> [Aim of the exercise] Using the entries below, copy exactly each line from the line with "ATOM 318 C C" up to and including the line with "ALA A 1 44 ? 11.771", with every picture left out.

■ ■ ■ ■ ■

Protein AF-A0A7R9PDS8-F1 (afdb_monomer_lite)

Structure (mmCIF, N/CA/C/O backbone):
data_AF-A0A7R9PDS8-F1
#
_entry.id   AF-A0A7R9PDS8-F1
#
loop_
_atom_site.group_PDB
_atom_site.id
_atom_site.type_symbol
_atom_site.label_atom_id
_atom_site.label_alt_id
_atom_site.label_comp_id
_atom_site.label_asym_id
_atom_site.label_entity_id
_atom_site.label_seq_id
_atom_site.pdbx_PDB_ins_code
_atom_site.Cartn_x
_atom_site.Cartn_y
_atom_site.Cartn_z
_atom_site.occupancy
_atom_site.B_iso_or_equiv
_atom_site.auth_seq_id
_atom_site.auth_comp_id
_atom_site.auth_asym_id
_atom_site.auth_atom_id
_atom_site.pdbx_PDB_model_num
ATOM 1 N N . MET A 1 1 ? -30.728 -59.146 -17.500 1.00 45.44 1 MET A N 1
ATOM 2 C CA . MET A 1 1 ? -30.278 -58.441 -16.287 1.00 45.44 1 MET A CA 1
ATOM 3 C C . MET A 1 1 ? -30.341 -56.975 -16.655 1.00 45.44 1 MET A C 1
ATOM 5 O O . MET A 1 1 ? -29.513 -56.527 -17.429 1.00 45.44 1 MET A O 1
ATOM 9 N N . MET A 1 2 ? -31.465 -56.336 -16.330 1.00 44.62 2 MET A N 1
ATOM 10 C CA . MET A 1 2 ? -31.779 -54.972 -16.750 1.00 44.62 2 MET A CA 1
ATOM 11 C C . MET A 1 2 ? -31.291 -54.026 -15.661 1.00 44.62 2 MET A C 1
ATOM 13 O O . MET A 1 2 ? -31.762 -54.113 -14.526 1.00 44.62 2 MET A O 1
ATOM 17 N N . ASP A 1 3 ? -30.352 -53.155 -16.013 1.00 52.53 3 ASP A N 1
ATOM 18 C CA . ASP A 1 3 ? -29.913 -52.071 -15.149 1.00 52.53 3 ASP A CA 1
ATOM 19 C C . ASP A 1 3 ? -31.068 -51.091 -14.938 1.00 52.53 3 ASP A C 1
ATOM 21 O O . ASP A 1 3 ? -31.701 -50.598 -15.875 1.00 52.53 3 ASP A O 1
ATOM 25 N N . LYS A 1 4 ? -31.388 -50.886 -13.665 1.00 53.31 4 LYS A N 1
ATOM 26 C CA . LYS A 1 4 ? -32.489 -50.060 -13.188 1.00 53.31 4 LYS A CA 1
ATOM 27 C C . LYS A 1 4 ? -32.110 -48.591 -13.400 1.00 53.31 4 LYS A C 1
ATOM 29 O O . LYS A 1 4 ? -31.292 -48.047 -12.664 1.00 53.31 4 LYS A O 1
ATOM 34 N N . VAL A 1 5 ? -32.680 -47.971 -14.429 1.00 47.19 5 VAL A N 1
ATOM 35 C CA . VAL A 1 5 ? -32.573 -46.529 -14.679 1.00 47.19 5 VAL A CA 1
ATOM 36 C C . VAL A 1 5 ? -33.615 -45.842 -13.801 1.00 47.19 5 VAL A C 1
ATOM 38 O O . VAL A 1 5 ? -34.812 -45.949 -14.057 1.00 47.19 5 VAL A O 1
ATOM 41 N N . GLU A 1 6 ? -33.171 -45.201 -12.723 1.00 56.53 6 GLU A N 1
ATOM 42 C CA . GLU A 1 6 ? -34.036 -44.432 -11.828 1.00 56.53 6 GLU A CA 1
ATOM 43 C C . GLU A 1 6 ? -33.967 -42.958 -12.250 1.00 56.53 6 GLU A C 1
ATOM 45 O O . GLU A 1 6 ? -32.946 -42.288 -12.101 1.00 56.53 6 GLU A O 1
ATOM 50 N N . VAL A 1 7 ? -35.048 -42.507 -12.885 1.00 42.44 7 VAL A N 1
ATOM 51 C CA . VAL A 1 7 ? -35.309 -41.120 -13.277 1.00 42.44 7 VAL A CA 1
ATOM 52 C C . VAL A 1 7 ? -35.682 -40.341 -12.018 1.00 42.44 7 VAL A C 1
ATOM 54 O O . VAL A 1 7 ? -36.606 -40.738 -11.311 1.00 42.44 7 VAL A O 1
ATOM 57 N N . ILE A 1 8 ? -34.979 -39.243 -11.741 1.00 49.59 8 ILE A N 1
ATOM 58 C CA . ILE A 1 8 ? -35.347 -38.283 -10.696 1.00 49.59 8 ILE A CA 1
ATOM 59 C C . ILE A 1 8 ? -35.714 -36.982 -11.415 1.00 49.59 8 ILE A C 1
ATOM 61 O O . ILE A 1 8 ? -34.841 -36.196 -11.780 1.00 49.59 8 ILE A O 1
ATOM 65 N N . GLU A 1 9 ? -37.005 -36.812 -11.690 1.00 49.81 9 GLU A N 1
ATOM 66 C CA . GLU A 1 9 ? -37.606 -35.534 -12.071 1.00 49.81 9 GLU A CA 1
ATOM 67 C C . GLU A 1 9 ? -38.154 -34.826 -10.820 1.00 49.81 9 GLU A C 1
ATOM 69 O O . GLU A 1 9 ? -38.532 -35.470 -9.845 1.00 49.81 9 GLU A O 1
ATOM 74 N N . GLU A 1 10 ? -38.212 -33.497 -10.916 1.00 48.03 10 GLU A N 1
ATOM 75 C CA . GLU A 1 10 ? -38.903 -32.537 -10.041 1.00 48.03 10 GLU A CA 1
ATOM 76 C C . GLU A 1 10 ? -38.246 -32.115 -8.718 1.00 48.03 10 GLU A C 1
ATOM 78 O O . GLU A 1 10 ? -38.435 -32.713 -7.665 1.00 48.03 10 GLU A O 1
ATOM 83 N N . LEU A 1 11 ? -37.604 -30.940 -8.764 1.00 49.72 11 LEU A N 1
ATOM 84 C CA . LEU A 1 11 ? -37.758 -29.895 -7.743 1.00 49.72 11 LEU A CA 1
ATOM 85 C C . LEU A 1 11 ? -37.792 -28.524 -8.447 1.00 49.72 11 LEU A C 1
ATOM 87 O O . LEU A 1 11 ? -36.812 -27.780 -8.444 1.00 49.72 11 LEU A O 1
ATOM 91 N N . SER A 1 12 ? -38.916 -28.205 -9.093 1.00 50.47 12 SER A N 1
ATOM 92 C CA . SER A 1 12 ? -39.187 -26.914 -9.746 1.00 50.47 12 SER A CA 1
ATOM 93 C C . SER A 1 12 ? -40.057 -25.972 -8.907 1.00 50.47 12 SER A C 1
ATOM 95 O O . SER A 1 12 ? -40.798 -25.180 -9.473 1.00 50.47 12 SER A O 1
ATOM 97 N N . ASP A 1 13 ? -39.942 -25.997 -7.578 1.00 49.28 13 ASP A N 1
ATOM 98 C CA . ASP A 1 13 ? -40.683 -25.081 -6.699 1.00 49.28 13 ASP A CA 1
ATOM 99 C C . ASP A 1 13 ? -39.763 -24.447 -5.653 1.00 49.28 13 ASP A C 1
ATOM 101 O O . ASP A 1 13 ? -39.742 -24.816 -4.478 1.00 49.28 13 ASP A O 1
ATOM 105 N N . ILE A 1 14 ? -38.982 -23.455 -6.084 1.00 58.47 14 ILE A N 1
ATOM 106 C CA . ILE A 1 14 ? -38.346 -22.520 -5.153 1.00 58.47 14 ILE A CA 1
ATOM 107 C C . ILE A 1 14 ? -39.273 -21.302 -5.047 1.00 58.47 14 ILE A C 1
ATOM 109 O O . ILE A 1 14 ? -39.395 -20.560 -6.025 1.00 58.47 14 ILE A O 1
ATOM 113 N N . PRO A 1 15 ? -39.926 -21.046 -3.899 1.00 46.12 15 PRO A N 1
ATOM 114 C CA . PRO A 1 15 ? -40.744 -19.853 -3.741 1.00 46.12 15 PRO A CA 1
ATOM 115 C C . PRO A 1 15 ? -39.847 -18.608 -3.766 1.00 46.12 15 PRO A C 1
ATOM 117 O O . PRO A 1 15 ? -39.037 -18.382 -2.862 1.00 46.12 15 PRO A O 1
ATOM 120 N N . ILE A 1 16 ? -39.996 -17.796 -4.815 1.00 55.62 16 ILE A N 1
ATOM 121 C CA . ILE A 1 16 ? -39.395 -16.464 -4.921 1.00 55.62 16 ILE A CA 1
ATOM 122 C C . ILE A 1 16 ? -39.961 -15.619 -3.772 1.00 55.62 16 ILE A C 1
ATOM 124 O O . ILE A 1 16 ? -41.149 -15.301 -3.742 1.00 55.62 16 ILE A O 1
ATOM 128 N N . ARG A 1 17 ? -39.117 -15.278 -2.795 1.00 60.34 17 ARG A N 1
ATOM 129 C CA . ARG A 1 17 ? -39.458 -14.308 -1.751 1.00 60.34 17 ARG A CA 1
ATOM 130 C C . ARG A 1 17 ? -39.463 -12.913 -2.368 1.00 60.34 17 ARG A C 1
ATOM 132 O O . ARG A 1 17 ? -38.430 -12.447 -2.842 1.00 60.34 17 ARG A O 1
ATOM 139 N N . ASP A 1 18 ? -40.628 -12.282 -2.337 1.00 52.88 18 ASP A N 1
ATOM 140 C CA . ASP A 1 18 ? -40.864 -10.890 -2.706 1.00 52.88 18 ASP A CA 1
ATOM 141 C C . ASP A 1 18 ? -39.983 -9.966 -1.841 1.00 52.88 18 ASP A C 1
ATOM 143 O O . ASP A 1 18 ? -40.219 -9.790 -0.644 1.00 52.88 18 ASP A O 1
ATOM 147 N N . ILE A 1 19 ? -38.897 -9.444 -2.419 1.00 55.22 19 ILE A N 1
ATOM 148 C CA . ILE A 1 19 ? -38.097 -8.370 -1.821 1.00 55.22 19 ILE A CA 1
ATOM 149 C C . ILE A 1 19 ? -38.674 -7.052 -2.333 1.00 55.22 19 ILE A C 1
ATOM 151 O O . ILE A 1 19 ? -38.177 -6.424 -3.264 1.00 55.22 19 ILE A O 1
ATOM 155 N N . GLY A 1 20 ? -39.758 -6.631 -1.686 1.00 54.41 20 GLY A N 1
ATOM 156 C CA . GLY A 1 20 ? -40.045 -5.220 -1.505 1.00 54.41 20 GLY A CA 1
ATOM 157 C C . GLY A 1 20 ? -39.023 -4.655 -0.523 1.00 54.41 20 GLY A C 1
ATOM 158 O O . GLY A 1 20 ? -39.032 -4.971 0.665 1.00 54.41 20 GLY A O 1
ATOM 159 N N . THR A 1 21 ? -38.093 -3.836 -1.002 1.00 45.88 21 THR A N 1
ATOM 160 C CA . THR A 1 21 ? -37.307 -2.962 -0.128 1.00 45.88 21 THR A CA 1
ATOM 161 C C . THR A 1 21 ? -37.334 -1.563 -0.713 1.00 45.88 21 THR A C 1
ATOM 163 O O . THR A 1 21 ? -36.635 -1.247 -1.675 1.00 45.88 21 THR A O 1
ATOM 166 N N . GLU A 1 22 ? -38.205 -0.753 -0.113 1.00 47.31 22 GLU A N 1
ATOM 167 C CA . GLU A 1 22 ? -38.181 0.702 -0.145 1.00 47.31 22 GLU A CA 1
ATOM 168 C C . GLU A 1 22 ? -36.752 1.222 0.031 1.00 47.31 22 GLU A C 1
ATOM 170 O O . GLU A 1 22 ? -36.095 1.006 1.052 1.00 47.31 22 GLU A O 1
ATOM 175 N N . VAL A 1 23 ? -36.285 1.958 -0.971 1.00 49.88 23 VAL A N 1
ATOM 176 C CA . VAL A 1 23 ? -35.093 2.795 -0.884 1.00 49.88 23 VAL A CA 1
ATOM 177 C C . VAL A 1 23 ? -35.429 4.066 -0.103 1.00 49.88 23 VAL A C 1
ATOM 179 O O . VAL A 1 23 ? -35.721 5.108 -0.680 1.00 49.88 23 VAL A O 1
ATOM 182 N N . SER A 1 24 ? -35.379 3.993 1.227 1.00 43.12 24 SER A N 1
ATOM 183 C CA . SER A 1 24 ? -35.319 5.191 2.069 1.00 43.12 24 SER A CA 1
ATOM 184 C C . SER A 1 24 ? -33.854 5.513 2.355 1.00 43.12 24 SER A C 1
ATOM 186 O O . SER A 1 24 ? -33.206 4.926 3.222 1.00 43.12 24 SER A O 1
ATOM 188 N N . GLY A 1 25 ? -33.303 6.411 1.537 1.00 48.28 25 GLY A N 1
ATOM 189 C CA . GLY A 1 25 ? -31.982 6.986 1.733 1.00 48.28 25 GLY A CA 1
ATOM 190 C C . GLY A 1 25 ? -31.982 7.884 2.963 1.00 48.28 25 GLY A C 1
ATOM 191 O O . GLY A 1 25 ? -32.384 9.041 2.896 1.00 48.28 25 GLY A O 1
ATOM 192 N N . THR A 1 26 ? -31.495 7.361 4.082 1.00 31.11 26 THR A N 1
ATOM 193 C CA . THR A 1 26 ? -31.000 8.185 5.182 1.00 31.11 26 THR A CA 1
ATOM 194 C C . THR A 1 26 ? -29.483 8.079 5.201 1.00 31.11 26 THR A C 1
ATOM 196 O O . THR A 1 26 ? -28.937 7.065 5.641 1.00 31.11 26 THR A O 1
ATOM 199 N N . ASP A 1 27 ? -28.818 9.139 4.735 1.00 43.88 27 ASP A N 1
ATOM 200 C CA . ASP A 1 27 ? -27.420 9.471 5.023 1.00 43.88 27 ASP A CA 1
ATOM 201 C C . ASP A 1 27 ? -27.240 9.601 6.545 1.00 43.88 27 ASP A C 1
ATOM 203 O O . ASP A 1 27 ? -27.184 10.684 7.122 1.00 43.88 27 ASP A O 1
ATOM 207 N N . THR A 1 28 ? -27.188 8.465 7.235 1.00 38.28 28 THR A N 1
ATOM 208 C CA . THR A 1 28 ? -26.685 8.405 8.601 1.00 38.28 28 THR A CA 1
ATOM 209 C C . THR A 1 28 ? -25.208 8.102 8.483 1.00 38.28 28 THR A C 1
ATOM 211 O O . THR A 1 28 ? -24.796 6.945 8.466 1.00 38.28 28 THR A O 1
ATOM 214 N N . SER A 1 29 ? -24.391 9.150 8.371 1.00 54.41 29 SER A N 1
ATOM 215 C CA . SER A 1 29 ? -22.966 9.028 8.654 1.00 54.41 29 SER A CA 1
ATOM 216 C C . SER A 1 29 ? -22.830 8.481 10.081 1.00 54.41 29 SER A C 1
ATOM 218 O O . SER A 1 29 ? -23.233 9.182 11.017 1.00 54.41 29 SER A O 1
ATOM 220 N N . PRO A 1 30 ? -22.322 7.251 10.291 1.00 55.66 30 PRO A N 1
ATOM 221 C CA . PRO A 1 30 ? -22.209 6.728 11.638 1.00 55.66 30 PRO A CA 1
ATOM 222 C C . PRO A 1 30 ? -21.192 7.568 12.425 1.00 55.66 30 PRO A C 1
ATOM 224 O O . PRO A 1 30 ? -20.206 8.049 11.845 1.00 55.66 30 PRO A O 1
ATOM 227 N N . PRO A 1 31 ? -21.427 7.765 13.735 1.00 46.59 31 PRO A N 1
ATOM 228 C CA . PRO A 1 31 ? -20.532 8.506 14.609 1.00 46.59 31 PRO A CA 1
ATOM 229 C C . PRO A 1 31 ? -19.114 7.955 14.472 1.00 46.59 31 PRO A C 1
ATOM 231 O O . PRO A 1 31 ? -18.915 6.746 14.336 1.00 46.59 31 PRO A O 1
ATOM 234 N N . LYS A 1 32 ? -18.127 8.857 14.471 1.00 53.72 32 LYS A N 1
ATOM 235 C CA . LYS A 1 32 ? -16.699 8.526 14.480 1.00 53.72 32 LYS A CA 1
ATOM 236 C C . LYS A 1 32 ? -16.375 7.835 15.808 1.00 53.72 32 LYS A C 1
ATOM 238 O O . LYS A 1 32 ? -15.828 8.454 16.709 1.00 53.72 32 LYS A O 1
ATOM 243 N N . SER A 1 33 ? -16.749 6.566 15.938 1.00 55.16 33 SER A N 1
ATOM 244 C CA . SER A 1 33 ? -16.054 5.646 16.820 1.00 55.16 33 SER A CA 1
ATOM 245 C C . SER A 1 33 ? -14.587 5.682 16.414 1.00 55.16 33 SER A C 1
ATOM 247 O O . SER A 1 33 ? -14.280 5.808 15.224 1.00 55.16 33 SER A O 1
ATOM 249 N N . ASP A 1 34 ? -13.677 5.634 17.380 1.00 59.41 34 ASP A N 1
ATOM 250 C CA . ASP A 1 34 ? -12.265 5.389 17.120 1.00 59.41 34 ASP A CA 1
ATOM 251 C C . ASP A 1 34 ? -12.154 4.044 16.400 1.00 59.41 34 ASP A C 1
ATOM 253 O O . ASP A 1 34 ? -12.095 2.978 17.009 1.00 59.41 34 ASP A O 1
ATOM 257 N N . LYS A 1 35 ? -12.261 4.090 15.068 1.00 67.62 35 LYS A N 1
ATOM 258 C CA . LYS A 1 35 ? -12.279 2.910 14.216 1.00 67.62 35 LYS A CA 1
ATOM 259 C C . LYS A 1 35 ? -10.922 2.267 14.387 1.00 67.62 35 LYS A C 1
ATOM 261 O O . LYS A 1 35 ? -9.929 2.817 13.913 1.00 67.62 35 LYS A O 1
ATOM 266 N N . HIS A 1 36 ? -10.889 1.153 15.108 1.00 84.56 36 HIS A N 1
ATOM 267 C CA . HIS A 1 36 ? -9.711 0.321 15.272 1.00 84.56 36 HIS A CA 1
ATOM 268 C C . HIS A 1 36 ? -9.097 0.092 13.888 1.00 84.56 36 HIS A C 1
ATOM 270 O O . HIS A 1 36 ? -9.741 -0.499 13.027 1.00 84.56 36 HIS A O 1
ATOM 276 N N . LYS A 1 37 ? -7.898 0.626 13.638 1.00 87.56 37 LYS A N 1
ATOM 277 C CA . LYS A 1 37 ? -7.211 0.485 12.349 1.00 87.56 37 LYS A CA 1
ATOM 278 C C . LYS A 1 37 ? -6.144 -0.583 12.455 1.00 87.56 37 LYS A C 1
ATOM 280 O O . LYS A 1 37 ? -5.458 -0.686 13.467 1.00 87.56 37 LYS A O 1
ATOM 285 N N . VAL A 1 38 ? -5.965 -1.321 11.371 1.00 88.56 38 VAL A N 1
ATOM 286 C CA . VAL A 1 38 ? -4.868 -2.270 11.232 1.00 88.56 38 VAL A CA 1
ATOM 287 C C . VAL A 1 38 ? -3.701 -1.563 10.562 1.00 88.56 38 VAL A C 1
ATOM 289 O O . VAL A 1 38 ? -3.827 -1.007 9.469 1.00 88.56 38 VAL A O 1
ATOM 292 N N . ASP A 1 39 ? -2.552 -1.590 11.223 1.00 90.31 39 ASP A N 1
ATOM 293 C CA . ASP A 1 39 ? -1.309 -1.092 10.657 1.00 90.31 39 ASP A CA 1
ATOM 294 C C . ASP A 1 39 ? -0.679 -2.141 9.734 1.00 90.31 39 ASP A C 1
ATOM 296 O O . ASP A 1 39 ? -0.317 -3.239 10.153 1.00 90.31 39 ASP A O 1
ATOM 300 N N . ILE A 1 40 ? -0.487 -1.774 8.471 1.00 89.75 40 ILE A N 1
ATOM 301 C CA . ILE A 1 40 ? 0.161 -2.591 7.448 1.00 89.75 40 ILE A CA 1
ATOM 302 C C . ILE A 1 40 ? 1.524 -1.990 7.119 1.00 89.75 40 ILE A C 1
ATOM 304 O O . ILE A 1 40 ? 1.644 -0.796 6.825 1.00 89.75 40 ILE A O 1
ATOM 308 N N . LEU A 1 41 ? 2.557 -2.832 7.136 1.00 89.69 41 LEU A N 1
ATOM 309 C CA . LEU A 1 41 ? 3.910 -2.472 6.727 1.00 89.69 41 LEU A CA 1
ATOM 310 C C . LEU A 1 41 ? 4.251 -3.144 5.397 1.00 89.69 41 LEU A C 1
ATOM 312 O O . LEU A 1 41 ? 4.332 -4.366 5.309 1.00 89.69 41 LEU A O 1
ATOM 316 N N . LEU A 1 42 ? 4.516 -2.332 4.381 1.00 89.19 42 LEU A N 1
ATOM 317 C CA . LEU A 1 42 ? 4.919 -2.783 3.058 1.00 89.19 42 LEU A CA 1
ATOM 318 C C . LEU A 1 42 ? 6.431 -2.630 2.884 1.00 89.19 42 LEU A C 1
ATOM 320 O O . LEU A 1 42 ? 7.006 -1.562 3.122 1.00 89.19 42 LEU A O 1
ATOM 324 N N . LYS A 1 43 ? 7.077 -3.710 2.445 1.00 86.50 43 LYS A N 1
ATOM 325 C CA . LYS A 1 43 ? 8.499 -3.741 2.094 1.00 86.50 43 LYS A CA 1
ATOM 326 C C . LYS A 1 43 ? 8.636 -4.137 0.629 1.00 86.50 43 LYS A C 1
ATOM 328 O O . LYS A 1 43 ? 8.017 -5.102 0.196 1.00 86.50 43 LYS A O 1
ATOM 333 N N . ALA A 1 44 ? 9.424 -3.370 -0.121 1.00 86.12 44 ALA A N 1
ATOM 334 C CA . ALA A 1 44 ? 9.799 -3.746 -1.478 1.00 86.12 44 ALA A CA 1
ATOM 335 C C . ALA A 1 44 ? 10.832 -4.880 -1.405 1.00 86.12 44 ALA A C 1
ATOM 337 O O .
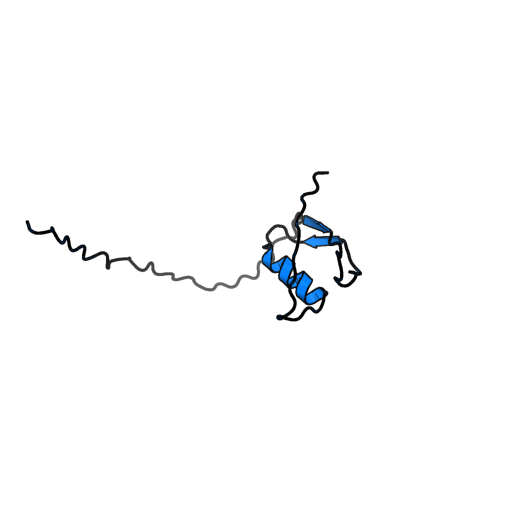 ALA A 1 44 ? 11.771 -4.799 -0.611 1.00 86.12 44 ALA A O 1
ATOM 338 N N . THR A 1 45 ? 10.638 -5.918 -2.216 1.00 83.50 45 THR A N 1
ATOM 339 C CA . THR A 1 45 ? 11.511 -7.095 -2.306 1.00 83.50 45 THR A CA 1
ATOM 340 C C . THR A 1 45 ? 11.882 -7.336 -3.766 1.00 83.50 45 THR A C 1
ATOM 342 O O . THR A 1 45 ? 11.062 -7.124 -4.661 1.00 83.50 45 THR A O 1
ATOM 345 N N . GLY A 1 46 ? 13.109 -7.807 -4.001 1.00 81.69 46 GLY A N 1
ATOM 346 C CA . GLY A 1 46 ? 13.617 -8.107 -5.338 1.00 81.69 46 GLY A CA 1
ATOM 347 C C . GLY A 1 46 ? 13.747 -6.846 -6.190 1.00 81.69 46 GLY A C 1
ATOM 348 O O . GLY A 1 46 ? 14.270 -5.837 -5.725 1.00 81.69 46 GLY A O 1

■ ■ ■ ■ ■

> [Your solution]
ATOM 318 C C . LEU A 1 42 ? 6.431 -2.630 2.884 1.00 89.19 42 LEU A C 1
ATOM 320 O O . LEU A 1 42 ? 7.006 -1.562 3.122 1.00 89.19 42 LEU A O 1
ATOM 324 N N . LYS A 1 43 ? 7.077 -3.710 2.445 1.00 86.50 43 LYS A N 1
ATOM 325 C CA . LYS A 1 43 ? 8.499 -3.741 2.094 1.00 86.50 43 LYS A CA 1
ATOM 326 C C . LYS A 1 43 ? 8.636 -4.137 0.629 1.00 86.50 43 LYS A C 1
ATOM 328 O O . LYS A 1 43 ? 8.017 -5.102 0.196 1.00 86.50 43 LYS A O 1
ATOM 333 N N . ALA A 1 44 ? 9.424 -3.370 -0.121 1.00 86.12 44 ALA A N 1
ATOM 334 C CA . ALA A 1 44 ? 9.799 -3.746 -1.478 1.00 86.12 44 ALA A CA 1
ATOM 335 C C . ALA A 1 44 ? 10.832 -4.880 -1.405 1.00 86.12 44 ALA A C 1
ATOM 337 O O .
 ALA A 1 44 ? 11.771 -4.799 -0.611 1.00 86.12 44 ALA A O 1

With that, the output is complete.